Abstract
Objective
To improve the S.T.O.N.E. nephrolithometry scoring system by applying a factor weighting method derived from odds ratios (ORs) in logistic regression analysis for a more scientific prediction of stone-free rate (SFR) after percutaneous nephrolithotomy (PCNL).
Methods
We conducted a retrospective cohort study of 283 patients undergoing PCNL. The SFR was the primary outcome. Binary logistic regression identified independent predictors among the S.T.O.N.E. components. Statistically significant factors were assigned weighted points based on their ORs. The improved system's performance was compared to the traditional S.T.O.N.E. score using receiver operating characteristic analysis, Net Reclassification Improvement (NRI), and risk stratification based on Youden index-optimized cutoffs.
Results
Stone size, obstruction, and stone density were independent predictors of SFR (all p < .05) and were assigned weighted scores of 2, 3, and 3, respectively, creating a revised score (range 0–11). The improved system demonstrated comparable discriminative ability to the traditional system (AUC: 0.804 vs 0.814, p > .05) but provided significantly superior risk reclassification (NRI = 0.233, p = .007). Using the Youden index-derived cutoff of 5.5, the improved system stratified patients into low-risk (scores 0–5, n = 123) and high-risk (scores 6–11, n = 160) groups. The SFR was 91.9% in the low-risk group versus 51.9% in the high-risk group (p < .001). This low-risk group had a significantly higher SFR than the low-risk group defined by the traditional system (91.9% vs 81.4%, p = .011).
Conclusion
The factor-weighted S.T.O.N.E. scoring system provides enhanced clinical risk stratification for PCNL outcomes. It effectively identifies a distinct cohort of low-risk patients with a > 90% probability of stone-free success, offering improved utility for preoperative patient counseling and surgical planning.
Keywords
Introduction
Percutaneous nephrolithotomy (PCNL) is currently the most commonly used method for treating renal calculus, a common disease in urology. In their guidelines, the European Association of Urology, the American Urology Association, and the Urological Association of Asia recommend PCNL as the standard treatment for renal calculi larger than 2 cm.1–3 Given the advances in technology, even large dehiscent stones can now be cleared using PCNL. Achieving stone-free status with minimal complications is the ideal surgical outcome of PCNL 4 ; therefore, the stone-free rate (SFR) following PCNL is the most noteworthy efficacy index.

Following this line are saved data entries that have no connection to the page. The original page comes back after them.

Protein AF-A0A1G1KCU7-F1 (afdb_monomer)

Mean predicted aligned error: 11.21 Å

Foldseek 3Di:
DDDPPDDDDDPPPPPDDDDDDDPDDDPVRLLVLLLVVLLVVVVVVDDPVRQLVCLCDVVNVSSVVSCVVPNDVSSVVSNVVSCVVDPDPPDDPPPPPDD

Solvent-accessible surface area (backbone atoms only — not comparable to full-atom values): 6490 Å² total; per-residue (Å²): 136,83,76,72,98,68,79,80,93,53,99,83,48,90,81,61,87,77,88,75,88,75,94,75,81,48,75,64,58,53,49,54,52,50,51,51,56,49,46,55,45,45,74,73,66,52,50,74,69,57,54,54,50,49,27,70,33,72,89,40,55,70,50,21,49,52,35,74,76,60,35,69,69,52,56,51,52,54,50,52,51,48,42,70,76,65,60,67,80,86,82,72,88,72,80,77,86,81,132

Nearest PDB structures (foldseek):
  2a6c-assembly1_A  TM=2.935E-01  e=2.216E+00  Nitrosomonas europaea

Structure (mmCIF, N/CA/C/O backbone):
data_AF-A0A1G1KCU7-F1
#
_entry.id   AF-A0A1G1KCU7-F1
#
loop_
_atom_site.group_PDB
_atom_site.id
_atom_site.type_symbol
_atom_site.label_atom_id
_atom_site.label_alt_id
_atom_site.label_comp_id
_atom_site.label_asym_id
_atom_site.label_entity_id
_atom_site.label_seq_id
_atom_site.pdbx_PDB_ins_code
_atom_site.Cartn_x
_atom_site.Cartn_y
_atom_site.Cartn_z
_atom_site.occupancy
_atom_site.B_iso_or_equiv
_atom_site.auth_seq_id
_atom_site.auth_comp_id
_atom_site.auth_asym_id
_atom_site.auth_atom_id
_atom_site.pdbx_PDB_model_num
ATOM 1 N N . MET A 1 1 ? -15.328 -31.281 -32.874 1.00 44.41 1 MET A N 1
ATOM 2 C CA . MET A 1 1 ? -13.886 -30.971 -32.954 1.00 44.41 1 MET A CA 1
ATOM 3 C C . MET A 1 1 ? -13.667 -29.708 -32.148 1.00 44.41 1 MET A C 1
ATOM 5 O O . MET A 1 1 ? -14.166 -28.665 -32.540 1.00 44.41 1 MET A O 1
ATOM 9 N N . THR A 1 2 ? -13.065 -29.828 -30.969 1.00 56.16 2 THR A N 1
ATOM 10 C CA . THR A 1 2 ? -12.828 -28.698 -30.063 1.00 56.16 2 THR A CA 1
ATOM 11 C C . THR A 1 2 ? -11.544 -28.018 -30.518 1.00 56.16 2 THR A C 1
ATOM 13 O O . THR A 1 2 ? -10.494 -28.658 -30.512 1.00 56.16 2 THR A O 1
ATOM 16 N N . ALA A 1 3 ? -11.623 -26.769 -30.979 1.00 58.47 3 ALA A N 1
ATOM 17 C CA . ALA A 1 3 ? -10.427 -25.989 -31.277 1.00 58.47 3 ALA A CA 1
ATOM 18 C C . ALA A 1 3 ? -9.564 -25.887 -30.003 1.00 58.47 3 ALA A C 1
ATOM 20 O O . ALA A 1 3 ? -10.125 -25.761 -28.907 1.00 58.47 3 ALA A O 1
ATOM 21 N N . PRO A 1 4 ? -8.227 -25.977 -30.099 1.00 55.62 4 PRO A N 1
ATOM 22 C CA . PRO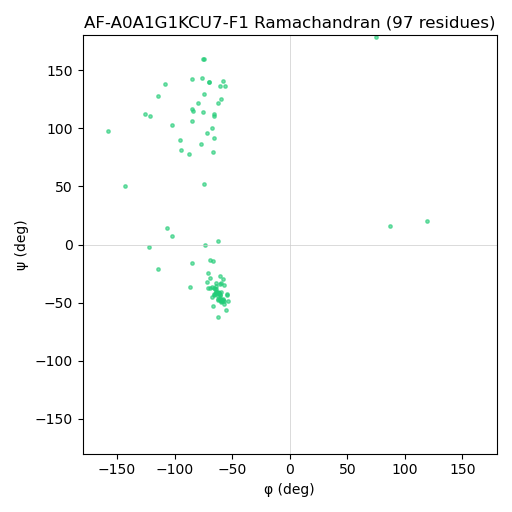 A 1 4 ? -7.378 -25.787 -28.934 1.00 55.62 4 PRO A CA 1
ATOM 23 C C . PRO A 1 4 ? -7.595 -24.373 -28.382 1.00 55.62 4 PRO A C 1
ATOM 25 O O . PRO A 1 4 ? -7.626 -23.402 -29.131 1.00 55.62 4 PRO A O 1
ATOM 28 N N . LEU A 1 5 ? -7.710 -24.252 -27.057 1.00 66.50 5 LEU A N 1
ATOM 29 C CA . LEU A 1 5 ? -7.854 -22.982 -26.319 1.00 66.50 5 LEU A CA 1
ATOM 30 C C . LEU A 1 5 ? -6.653 -22.027 -26.478 1.00 66.50 5 LEU A C 1
ATOM 32 O O . LEU A 1 5 ? -6.610 -20.979 -25.840 1.00 66.50 5 LEU A O 1
ATOM 36 N N . ARG A 1 6 ? -5.653 -22.391 -27.285 1.00 67.88 6 ARG A N 1
ATOM 37 C CA . ARG A 1 6 ? -4.412 -21.648 -27.455 1.00 67.88 6 ARG A CA 1
ATOM 38 C C . ARG A 1 6 ? -4.194 -21.365 -28.933 1.00 67.88 6 ARG A C 1
ATOM 40 O O . ARG A 1 6 ? -3.978 -22.283 -29.720 1.00 67.88 6 ARG A O 1
ATOM 47 N N . LYS A 1 7 ? -4.279 -20.084 -29.266 1.00 72.50 7 LYS A N 1
ATOM 48 C CA . LYS A 1 7 ? -3.988 -19.526 -30.579 1.00 72.50 7 LYS A CA 1
ATOM 49 C C . LYS A 1 7 ? -2.486 -19.252 -30.689 1.00 72.50 7 LYS A C 1
ATOM 51 O O . LYS A 1 7 ? -1.861 -18.867 -29.698 1.00 72.50 7 LYS A O 1
ATOM 56 N N . GLU A 1 8 ? -1.908 -19.480 -31.862 1.00 80.38 8 GLU A N 1
ATOM 57 C CA . GLU A 1 8 ? -0.534 -19.065 -32.139 1.00 80.38 8 GLU A CA 1
ATOM 58 C C . GLU A 1 8 ? -0.476 -17.530 -32.231 1.00 80.38 8 GLU A C 1
ATOM 60 O O . GLU A 1 8 ? -1.414 -16.918 -32.750 1.00 80.38 8 GLU A O 1
ATOM 65 N N . PRO A 1 9 ? 0.567 -16.883 -31.684 1.00 74.75 9 PRO A N 1
ATOM 66 C CA . PRO A 1 9 ? 0.721 -15.440 -31.808 1.00 74.75 9 PRO A CA 1
ATOM 67 C C . PRO A 1 9 ? 0.881 -15.070 -33.289 1.00 74.75 9 PRO A C 1
ATOM 69 O O . PRO A 1 9 ? 1.789 -15.553 -33.965 1.00 74.75 9 PRO A O 1
ATOM 72 N N . GLU A 1 10 ? -0.018 -14.222 -33.784 1.00 83.62 10 GLU A N 1
ATOM 73 C CA . GLU A 1 10 ? -0.011 -13.691 -35.151 1.00 83.62 10 GLU A CA 1
ATOM 74 C C . GLU A 1 10 ? 0.387 -12.216 -35.076 1.00 83.62 10 GLU A C 1
ATOM 76 O O . GLU A 1 10 ? -0.066 -11.499 -34.184 1.00 83.62 10 GLU A O 1
ATOM 81 N N . LEU A 1 11 ? 1.236 -11.762 -36.000 1.00 78.69 11 LEU A N 1
ATOM 82 C CA . LEU A 1 11 ? 1.810 -10.409 -35.978 1.00 78.69 11 LEU A CA 1
ATOM 83 C C . LEU A 1 11 ? 0.744 -9.299 -36.053 1.00 78.69 11 LEU A C 1
ATOM 85 O O . LEU A 1 11 ? 0.967 -8.180 -35.593 1.00 78.69 11 LEU A O 1
ATOM 89 N N . ASP A 1 12 ? -0.388 -9.613 -36.667 1.00 83.25 12 ASP A N 1
ATOM 90 C CA . ASP A 1 12 ? -1.526 -8.752 -36.954 1.00 83.25 12 ASP A CA 1
ATOM 91 C C . ASP A 1 12 ? -2.739 -9.031 -36.053 1.00 83.25 12 ASP A C 1
ATOM 93 O O . ASP A 1 12 ? -3.827 -8.532 -36.334 1.00 83.25 12 ASP A O 1
ATOM 97 N N . ASP A 1 13 ? -2.567 -9.782 -34.957 1.00 86.38 13 ASP A N 1
ATOM 98 C CA . ASP A 1 13 ? -3.649 -10.049 -34.009 1.00 86.38 13 ASP A CA 1
ATOM 99 C C . ASP A 1 13 ? -4.094 -8.760 -33.289 1.00 86.38 13 ASP A C 1
ATOM 101 O O . ASP A 1 13 ? -3.355 -8.231 -32.451 1.00 86.38 13 ASP A O 1
ATOM 105 N N . PRO A 1 14 ? -5.317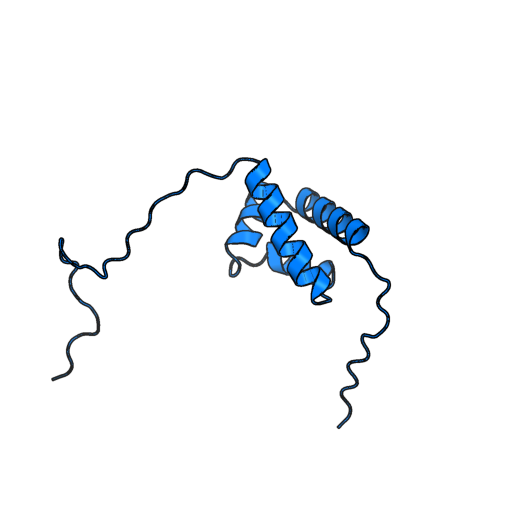 -8.255 -33.543 1.00 83.81 14 PRO A N 1
ATOM 106 C CA . PRO A 1 14 ? -5.809 -7.047 -32.888 1.00 83.81 14 PRO A CA 1
ATOM 107 C C . PRO A 1 14 ? -6.086 -7.244 -31.388 1.00 83.81 14 PRO A C 1
ATOM 109 O O . PRO A 1 14 ? -6.286 -6.259 -30.678 1.00 83.81 14 PRO A O 1
ATOM 112 N N . LEU A 1 15 ? -6.130 -8.490 -30.905 1.00 83.62 15 LEU A N 1
ATOM 113 C CA . LEU A 1 15 ? -6.342 -8.853 -29.502 1.00 83.62 15 LEU A CA 1
ATOM 114 C C . LEU A 1 15 ? -5.041 -9.263 -28.793 1.00 83.62 15 LEU A C 1
ATOM 116 O O . LEU A 1 15 ? -5.087 -9.702 -27.641 1.00 83.62 15 LEU A O 1
ATOM 120 N N . GLU A 1 16 ? -3.883 -9.114 -29.444 1.00 83.81 16 GLU A N 1
ATOM 121 C CA . GLU A 1 16 ? -2.585 -9.336 -28.810 1.00 83.81 16 GLU A CA 1
ATOM 122 C C . GLU A 1 16 ? -2.404 -8.387 -27.615 1.00 83.81 16 GLU A C 1
ATOM 124 O O . GLU A 1 16 ? -2.484 -7.162 -27.740 1.00 83.81 16 GLU A O 1
ATOM 129 N N . LEU A 1 17 ? -2.113 -8.947 -26.436 1.00 80.56 17 LEU A N 1
ATOM 130 C CA . LEU A 1 17 ? -1.788 -8.143 -25.263 1.00 80.56 17 LEU A CA 1
ATOM 131 C C . LEU A 1 17 ? -0.472 -7.392 -25.504 1.00 80.56 17 LEU A C 1
ATOM 133 O O . LEU A 1 17 ? 0.606 -7.986 -25.484 1.00 80.56 17 LEU A O 1
ATOM 137 N N . ARG A 1 18 ? -0.552 -6.068 -25.648 1.00 80.75 18 ARG A N 1
ATOM 138 C CA . ARG A 1 18 ? 0.623 -5.193 -25.713 1.00 80.75 18 ARG A CA 1
ATOM 139 C C . ARG A 1 18 ? 0.837 -4.474 -24.393 1.00 80.75 18 ARG A C 1
ATOM 141 O O . ARG A 1 18 ? 0.159 -3.500 -24.080 1.00 80.75 18 ARG A O 1
ATOM 148 N N . GLY A 1 19 ? 1.809 -4.958 -23.626 1.00 78.69 19 GLY A N 1
ATOM 149 C CA . GLY A 1 19 ? 2.317 -4.237 -22.465 1.00 78.69 19 GLY A CA 1
ATOM 150 C C . GLY A 1 19 ? 3.200 -3.071 -22.904 1.00 78.69 19 GLY A C 1
ATOM 151 O O . GLY A 1 19 ? 4.124 -3.257 -23.694 1.00 78.69 19 GLY A O 1
ATOM 152 N N . VAL A 1 20 ? 2.942 -1.878 -22.372 1.00 81.81 20 VAL A N 1
ATOM 153 C CA . VAL A 1 20 ? 3.858 -0.734 -22.454 1.00 81.81 20 VAL A CA 1
ATOM 154 C C . VAL A 1 20 ? 4.328 -0.433 -21.040 1.00 81.81 20 VAL A C 1
ATOM 156 O O . VAL A 1 20 ? 3.509 -0.287 -20.134 1.00 81.81 20 VAL A O 1
ATOM 159 N N . VAL A 1 21 ? 5.643 -0.354 -20.842 1.00 74.00 21 VAL A N 1
ATOM 160 C CA . VAL A 1 21 ? 6.204 0.089 -19.564 1.00 74.00 21 VAL A CA 1
ATOM 161 C C . VAL A 1 21 ? 6.028 1.598 -19.486 1.00 74.00 21 VAL A C 1
ATOM 163 O O . VAL A 1 21 ? 6.630 2.334 -20.269 1.00 74.00 21 VAL A O 1
ATOM 166 N N . LEU A 1 22 ? 5.198 2.059 -18.555 1.00 67.00 22 LEU A N 1
ATOM 167 C CA . LEU A 1 22 ? 5.168 3.467 -18.187 1.00 67.00 22 LEU A CA 1
ATOM 168 C C . LEU A 1 22 ? 6.340 3.725 -17.233 1.00 67.00 22 LEU A C 1
ATOM 170 O O . LEU A 1 22 ? 6.423 3.063 -16.197 1.00 67.00 22 LEU A O 1
ATOM 174 N N . PRO A 1 23 ? 7.267 4.638 -17.563 1.00 67.50 23 PRO A N 1
ATOM 175 C CA . PRO A 1 23 ? 8.318 5.022 -16.639 1.00 67.50 23 PRO A CA 1
ATOM 176 C C . PRO A 1 23 ? 7.697 5.861 -15.521 1.00 67.50 23 PRO A C 1
ATOM 178 O O . PRO A 1 23 ? 7.495 7.060 -15.682 1.00 67.50 23 PRO A O 1
ATOM 181 N N . ALA A 1 24 ? 7.366 5.228 -14.403 1.00 61.56 24 ALA A N 1
ATOM 182 C CA . ALA A 1 24 ? 7.019 5.924 -13.174 1.00 61.56 24 ALA A CA 1
ATOM 183 C C . ALA A 1 24 ? 7.236 4.998 -11.978 1.00 61.56 24 ALA A C 1
ATOM 185 O O . ALA A 1 24 ? 6.380 4.187 -11.646 1.00 61.56 24 ALA A O 1
ATOM 186 N N . GLU A 1 25 ? 8.386 5.157 -11.333 1.00 65.44 25 GLU A N 1
ATOM 187 C CA . GLU A 1 25 ? 8.609 4.782 -9.934 1.00 65.44 25 GLU A CA 1
ATOM 188 C C . GLU A 1 25 ? 9.538 5.836 -9.319 1.00 65.44 25 GLU A C 1
ATOM 190 O O . GLU A 1 25 ? 10.595 5.525 -8.774 1.00 65.44 25 GLU A O 1
ATOM 195 N N . ASP A 1 26 ? 9.198 7.120 -9.485 1.00 83.62 26 ASP A N 1
ATOM 196 C CA . ASP A 1 26 ? 9.803 8.121 -8.615 1.00 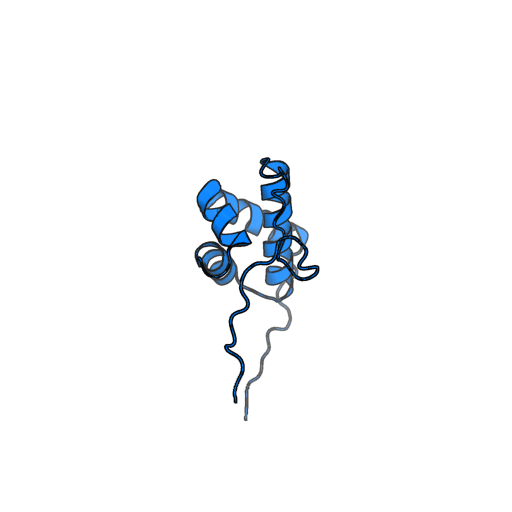83.62 26 ASP A CA 1
ATOM 197 C C . ASP A 1 26 ? 9.160 8.053 -7.224 1.00 83.62 26 ASP A C 1
ATOM 199 O O . ASP A 1 26 ? 8.066 7.510 -7.019 1.00 83.62 26 ASP A O 1
ATOM 203 N N . ASP A 1 27 ? 9.875 8.585 -6.240 1.00 88.19 27 ASP A N 1
ATOM 204 C CA . ASP A 1 27 ? 9.446 8.544 -4.845 1.00 88.19 27 ASP A CA 1
ATOM 205 C C . ASP A 1 27 ? 8.077 9.207 -4.631 1.00 88.19 27 ASP A C 1
ATOM 207 O O . ASP A 1 27 ? 7.322 8.785 -3.752 1.00 88.19 27 ASP A O 1
ATOM 211 N N . THR A 1 28 ? 7.735 10.198 -5.458 1.00 90.38 28 THR A N 1
ATOM 212 C CA . THR A 1 28 ? 6.441 10.886 -5.435 1.00 90.38 28 THR A CA 1
ATOM 213 C C . THR A 1 28 ? 5.314 9.945 -5.844 1.00 90.38 28 THR A C 1
ATOM 215 O O . THR A 1 28 ? 4.370 9.757 -5.080 1.00 90.38 28 THR A O 1
ATOM 218 N N . SER A 1 29 ? 5.443 9.290 -6.998 1.00 88.44 29 SER A N 1
ATOM 219 C CA . SER A 1 29 ? 4.433 8.381 -7.549 1.00 88.44 29 SER A CA 1
ATOM 220 C C . SER A 1 29 ? 4.188 7.189 -6.619 1.00 88.44 29 SER A C 1
ATOM 222 O O . SER A 1 29 ? 3.044 6.809 -6.362 1.00 88.44 29 SER A O 1
ATOM 224 N N . LEU A 1 30 ? 5.260 6.626 -6.044 1.00 90.44 30 LEU A N 1
ATOM 225 C CA . LEU A 1 30 ? 5.156 5.549 -5.054 1.00 90.44 30 LEU A CA 1
ATOM 226 C C . LEU A 1 30 ? 4.397 6.004 -3.806 1.00 90.44 30 LEU A C 1
ATOM 228 O O . LEU A 1 30 ? 3.558 5.264 -3.285 1.00 90.44 30 LEU A O 1
ATOM 232 N N . ARG A 1 31 ? 4.663 7.222 -3.326 1.00 94.44 31 ARG A N 1
ATOM 233 C CA . ARG A 1 31 ? 3.981 7.777 -2.156 1.00 94.44 31 ARG A CA 1
ATOM 234 C C . ARG A 1 31 ? 2.505 8.052 -2.428 1.00 94.44 31 ARG A C 1
ATOM 236 O O . ARG A 1 31 ? 1.678 7.670 -1.605 1.00 94.44 31 ARG A O 1
ATOM 243 N N . GLU A 1 32 ? 2.163 8.650 -3.565 1.00 93.75 32 GLU A N 1
ATOM 244 C CA . GLU A 1 32 ? 0.770 8.902 -3.964 1.00 93.75 32 GLU A CA 1
ATOM 245 C C . GLU A 1 32 ? -0.032 7.602 -4.092 1.00 93.75 32 GLU A C 1
ATOM 247 O O . GLU A 1 32 ? -1.141 7.494 -3.565 1.00 93.75 32 GLU A O 1
ATOM 252 N N . MET A 1 33 ? 0.560 6.570 -4.697 1.00 92.94 33 MET A N 1
ATOM 253 C CA . MET A 1 33 ? -0.051 5.244 -4.767 1.00 92.94 33 MET A CA 1
ATOM 254 C C . MET A 1 33 ? -0.255 4.633 -3.369 1.00 92.94 33 MET A C 1
ATOM 256 O O . MET A 1 33 ? -1.304 4.057 -3.084 1.00 92.94 33 MET A O 1
ATOM 260 N N . THR A 1 34 ? 0.723 4.792 -2.472 1.00 97.06 34 THR A N 1
ATOM 261 C CA . THR A 1 34 ? 0.632 4.306 -1.084 1.00 97.06 34 THR A CA 1
ATOM 262 C C . THR A 1 34 ? -0.507 4.982 -0.322 1.00 97.06 34 THR A C 1
ATOM 264 O O . THR A 1 34 ? -1.275 4.297 0.354 1.00 97.06 34 THR A O 1
ATOM 267 N N . LEU A 1 35 ? -0.640 6.307 -0.461 1.00 97.19 35 LEU A N 1
ATOM 268 C CA . LEU A 1 35 ? -1.739 7.080 0.119 1.00 97.19 35 LEU A CA 1
ATOM 269 C C . LEU A 1 35 ? -3.092 6.562 -0.367 1.00 97.19 35 LEU A C 1
ATOM 271 O O . LEU A 1 35 ? -3.966 6.305 0.454 1.00 97.19 35 LEU A O 1
ATOM 275 N N . CYS A 1 36 ? -3.235 6.355 -1.679 1.00 96.00 36 CYS A N 1
ATOM 276 C CA . CYS A 1 36 ? -4.478 5.882 -2.281 1.00 96.00 36 CYS A CA 1
ATOM 277 C C . CYS A 1 36 ? -4.912 4.520 -1.717 1.00 96.00 36 CYS A C 1
ATOM 279 O O . CYS A 1 36 ? -6.051 4.379 -1.279 1.00 96.00 36 CYS A O 1
ATOM 281 N N . PHE A 1 37 ? -4.003 3.539 -1.648 1.00 96.88 37 PHE A N 1
ATOM 282 C CA . PHE A 1 37 ? -4.335 2.226 -1.086 1.00 96.88 37 PHE A CA 1
ATOM 283 C C . PHE A 1 37 ? -4.741 2.307 0.386 1.00 96.88 37 PHE A C 1
ATOM 285 O O . PHE A 1 37 ? -5.730 1.702 0.789 1.00 96.88 37 PHE A O 1
ATOM 292 N N . ILE A 1 38 ? -3.977 3.035 1.201 1.00 97.56 38 ILE A N 1
ATOM 293 C CA . ILE A 1 38 ? -4.255 3.141 2.635 1.00 97.56 38 ILE A CA 1
ATOM 294 C C . ILE A 1 38 ? -5.572 3.879 2.872 1.00 97.56 38 ILE A C 1
ATOM 296 O O . ILE A 1 38 ? -6.343 3.441 3.721 1.00 97.56 38 ILE A O 1
ATOM 300 N N . GLU A 1 39 ? -5.837 4.969 2.149 1.00 96.12 39 GLU A N 1
ATOM 301 C CA . GLU A 1 39 ? -7.078 5.731 2.292 1.00 96.12 39 GLU A CA 1
ATOM 302 C C . GLU A 1 39 ? -8.302 4.869 1.987 1.00 96.12 39 GLU A C 1
ATOM 304 O O . GLU A 1 39 ? -9.22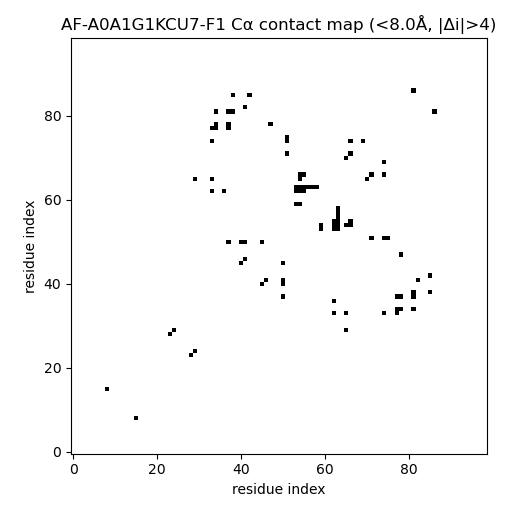3 4.845 2.803 1.00 96.12 39 GLU A O 1
ATOM 309 N N . GLU A 1 40 ? -8.294 4.141 0.868 1.00 95.25 40 GLU A N 1
ATOM 310 C CA . GLU A 1 40 ? -9.416 3.292 0.455 1.00 95.25 40 GLU A CA 1
ATOM 311 C C . GLU A 1 40 ? -9.782 2.292 1.562 1.00 95.25 40 GLU A C 1
ATOM 313 O O . GLU A 1 40 ? -10.886 2.309 2.107 1.00 95.25 40 GLU A O 1
ATOM 318 N N . PHE A 1 41 ? -8.810 1.487 1.995 1.00 95.06 41 PHE A N 1
ATOM 319 C CA . PHE A 1 41 ? -9.060 0.440 2.983 1.00 95.06 41 PHE A CA 1
ATOM 320 C C . PHE A 1 41 ? -9.299 0.986 4.395 1.00 95.06 41 PHE A C 1
ATOM 322 O O . PHE A 1 41 ? -10.084 0.418 5.156 1.00 95.06 41 PHE A O 1
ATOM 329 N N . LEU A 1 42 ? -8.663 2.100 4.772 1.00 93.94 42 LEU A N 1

Many scholars have successively proposed preoperative stone scoring systems for PCNL, including the size, tract length, obstruction, number of involved calyces, and essence/stone density (S.T.O.N.E.) nephrolithometry score, and the SHAnghai LINgth, Inner structure, Hilar density, (Shanghai Lithometry Index) (SHA.LIN.) score, and Guy's grading.5–7 These systems are mainly used to predict the SFR. Among these systems, the S.T.O.N.E. score has a high degree of acceptance and is supported by a large number of studies.8,9
The S.T.O.N.E. score is widely validated, however, the equal-contribution assumption may limit stone-free prediction. We propose optimization through data-driven weighting. Therefore, this study aimed to refine the S.T.O.N.E. scoring system by applying a factor weighting method, using odds ratios (ORs) derived from logistic regression analysis, to improve its predictive value for SFR after PCNL.
Materials and methods
This study was conducted in accordance with the ethical standards of the Helsinki Declaration of 1975, as revised in 2024. This retrospective study was approved by the Institutional Review Board of Huai'an First Affiliated Hospital of Nanjing Medical University. The requirement for informed consent was waived due to the retrospective nature of the study. All patient data were fully deidentified to ensure patient confidentiality and anonymity. The reporting of this study conforms to the Strengthening the Reporting of Observational Studies in Epidemiology guideline. 10
A total of 354 consecutive patients who underwent PCNL at our hospital between January 2021 and December 2022 were screened, and 283 eligible patients were included.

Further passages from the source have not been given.